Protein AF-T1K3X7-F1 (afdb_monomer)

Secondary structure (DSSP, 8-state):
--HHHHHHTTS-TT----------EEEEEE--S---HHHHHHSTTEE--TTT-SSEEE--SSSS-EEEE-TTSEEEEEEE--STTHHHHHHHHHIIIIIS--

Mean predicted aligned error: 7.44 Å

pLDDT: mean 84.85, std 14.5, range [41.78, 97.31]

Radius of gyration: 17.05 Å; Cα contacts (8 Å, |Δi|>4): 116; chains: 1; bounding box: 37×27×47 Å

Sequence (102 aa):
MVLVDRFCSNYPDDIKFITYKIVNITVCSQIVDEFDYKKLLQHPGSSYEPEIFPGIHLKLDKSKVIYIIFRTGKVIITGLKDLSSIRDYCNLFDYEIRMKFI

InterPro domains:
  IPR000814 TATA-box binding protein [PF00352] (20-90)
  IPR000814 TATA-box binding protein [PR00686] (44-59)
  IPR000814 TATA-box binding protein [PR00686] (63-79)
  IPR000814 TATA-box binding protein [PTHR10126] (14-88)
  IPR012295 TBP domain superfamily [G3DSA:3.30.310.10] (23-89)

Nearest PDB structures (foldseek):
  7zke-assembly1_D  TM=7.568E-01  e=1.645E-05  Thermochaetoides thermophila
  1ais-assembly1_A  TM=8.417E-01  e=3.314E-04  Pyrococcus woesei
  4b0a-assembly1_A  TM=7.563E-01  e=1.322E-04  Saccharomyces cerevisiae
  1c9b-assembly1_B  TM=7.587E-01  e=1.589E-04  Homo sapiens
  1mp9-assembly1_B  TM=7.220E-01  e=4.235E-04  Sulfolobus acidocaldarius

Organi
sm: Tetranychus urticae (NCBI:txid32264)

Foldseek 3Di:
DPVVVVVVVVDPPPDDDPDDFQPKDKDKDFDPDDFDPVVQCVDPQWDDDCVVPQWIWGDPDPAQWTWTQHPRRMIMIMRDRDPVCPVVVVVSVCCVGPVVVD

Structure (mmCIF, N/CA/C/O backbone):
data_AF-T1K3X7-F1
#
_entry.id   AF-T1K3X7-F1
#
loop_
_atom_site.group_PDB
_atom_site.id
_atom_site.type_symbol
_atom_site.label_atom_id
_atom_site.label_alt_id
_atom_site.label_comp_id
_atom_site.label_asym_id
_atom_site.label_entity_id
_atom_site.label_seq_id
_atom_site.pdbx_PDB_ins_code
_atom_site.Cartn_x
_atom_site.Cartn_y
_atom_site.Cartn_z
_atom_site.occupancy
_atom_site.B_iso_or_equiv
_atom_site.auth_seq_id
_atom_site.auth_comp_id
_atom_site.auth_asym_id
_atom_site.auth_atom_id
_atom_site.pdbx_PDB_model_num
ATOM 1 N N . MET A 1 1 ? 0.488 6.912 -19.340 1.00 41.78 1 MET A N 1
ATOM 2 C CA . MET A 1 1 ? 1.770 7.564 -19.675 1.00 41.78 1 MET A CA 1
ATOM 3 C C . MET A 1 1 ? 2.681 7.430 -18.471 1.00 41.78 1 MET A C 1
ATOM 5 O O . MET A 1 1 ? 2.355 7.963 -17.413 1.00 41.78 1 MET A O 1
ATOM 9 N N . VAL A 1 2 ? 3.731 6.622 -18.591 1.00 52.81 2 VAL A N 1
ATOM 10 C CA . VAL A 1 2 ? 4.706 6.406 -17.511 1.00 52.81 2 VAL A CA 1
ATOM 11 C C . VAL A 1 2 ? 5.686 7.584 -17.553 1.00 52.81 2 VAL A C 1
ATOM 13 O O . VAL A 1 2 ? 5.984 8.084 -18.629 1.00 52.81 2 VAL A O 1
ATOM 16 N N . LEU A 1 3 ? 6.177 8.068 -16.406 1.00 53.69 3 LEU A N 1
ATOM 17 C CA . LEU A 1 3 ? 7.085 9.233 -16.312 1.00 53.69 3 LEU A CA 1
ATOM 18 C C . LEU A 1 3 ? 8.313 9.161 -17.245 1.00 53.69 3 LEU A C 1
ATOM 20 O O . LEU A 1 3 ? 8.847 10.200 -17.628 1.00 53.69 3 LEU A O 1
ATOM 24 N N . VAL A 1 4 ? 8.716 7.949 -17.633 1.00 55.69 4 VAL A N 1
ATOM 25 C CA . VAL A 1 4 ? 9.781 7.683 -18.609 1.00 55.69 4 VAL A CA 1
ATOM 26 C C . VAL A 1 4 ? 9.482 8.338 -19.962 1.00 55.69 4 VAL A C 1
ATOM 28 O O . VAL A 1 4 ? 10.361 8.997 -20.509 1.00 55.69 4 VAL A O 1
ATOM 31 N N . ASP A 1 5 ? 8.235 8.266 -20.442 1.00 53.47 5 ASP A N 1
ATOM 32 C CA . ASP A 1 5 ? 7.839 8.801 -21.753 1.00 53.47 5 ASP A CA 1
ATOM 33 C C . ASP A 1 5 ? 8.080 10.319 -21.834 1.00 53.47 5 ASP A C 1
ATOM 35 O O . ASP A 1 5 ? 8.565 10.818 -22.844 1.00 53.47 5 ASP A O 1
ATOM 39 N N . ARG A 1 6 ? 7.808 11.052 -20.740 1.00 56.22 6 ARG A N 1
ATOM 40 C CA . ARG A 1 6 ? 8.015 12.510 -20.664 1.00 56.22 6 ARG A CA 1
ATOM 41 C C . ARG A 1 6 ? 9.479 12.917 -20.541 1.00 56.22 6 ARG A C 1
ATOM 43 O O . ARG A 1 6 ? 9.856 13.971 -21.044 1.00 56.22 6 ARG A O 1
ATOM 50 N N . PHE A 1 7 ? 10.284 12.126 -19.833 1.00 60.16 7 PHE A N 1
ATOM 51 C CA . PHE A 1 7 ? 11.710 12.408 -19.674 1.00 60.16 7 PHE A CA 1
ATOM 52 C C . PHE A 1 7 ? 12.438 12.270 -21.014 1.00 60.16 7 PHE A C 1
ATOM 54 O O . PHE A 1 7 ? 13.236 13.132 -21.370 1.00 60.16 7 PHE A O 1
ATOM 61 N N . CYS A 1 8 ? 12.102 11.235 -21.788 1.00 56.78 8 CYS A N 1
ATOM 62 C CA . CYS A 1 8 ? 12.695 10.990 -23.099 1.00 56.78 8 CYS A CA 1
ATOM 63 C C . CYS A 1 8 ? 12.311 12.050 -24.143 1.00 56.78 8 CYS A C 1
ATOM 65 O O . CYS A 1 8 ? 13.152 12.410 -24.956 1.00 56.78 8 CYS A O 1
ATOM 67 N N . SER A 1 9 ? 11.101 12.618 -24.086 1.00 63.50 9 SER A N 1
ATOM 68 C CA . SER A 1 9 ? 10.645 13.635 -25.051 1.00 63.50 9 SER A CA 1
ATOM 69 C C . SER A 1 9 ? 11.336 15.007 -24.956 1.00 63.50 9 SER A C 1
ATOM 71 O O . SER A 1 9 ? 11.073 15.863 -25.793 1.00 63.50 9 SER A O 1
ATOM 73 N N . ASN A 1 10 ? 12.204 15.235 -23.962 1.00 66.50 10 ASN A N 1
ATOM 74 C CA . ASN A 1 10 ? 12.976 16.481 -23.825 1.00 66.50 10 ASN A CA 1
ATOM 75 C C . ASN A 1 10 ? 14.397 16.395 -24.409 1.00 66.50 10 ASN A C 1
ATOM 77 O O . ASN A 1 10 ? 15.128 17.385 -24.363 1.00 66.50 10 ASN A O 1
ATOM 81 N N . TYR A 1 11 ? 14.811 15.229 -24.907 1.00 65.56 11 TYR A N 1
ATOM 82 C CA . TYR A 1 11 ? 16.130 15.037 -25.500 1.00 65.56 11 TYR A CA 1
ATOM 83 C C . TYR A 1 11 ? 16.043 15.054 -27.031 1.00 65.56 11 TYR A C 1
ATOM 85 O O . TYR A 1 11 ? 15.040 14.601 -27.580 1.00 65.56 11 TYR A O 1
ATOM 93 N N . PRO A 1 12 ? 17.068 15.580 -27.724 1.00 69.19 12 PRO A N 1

============================================================

_Aim of the exercise_
Could you restate word for word the lines above from the one containing "ATOM 43 O O" through the one containing "ATOM 63 C C", both included, and nothing else?

_Exercise answer_
ATOM 43 O O . ARG A 1 6 ? 9.856 13.971 -21.044 1.00 56.22 6 ARG A O 1
ATOM 50 N N . PHE A 1 7 ? 10.284 12.126 -19.833 1.00 60.16 7 PHE A N 1
ATOM 51 C CA . PHE A 1 7 ? 11.710 12.408 -19.674 1.00 60.16 7 PHE A CA 1
ATOM 52 C C . PHE A 1 7 ? 12.438 12.270 -21.014 1.00 60.16 7 PHE A C 1
ATOM 54 O O . PHE A 1 7 ? 13.236 13.132 -21.370 1.00 60.16 7 PHE A O 1
ATOM 61 N N . CYS A 1 8 ? 12.102 11.235 -21.788 1.00 56.78 8 CYS A N 1
ATOM 62 C CA . CYS A 1 8 ? 12.695 10.990 -23.099 1.00 56.78 8 CYS A CA 1
ATOM 63 C C . CYS A 1 8 ? 12.311 12.050 -24.143 1.00 56.78 8 CYS A C 1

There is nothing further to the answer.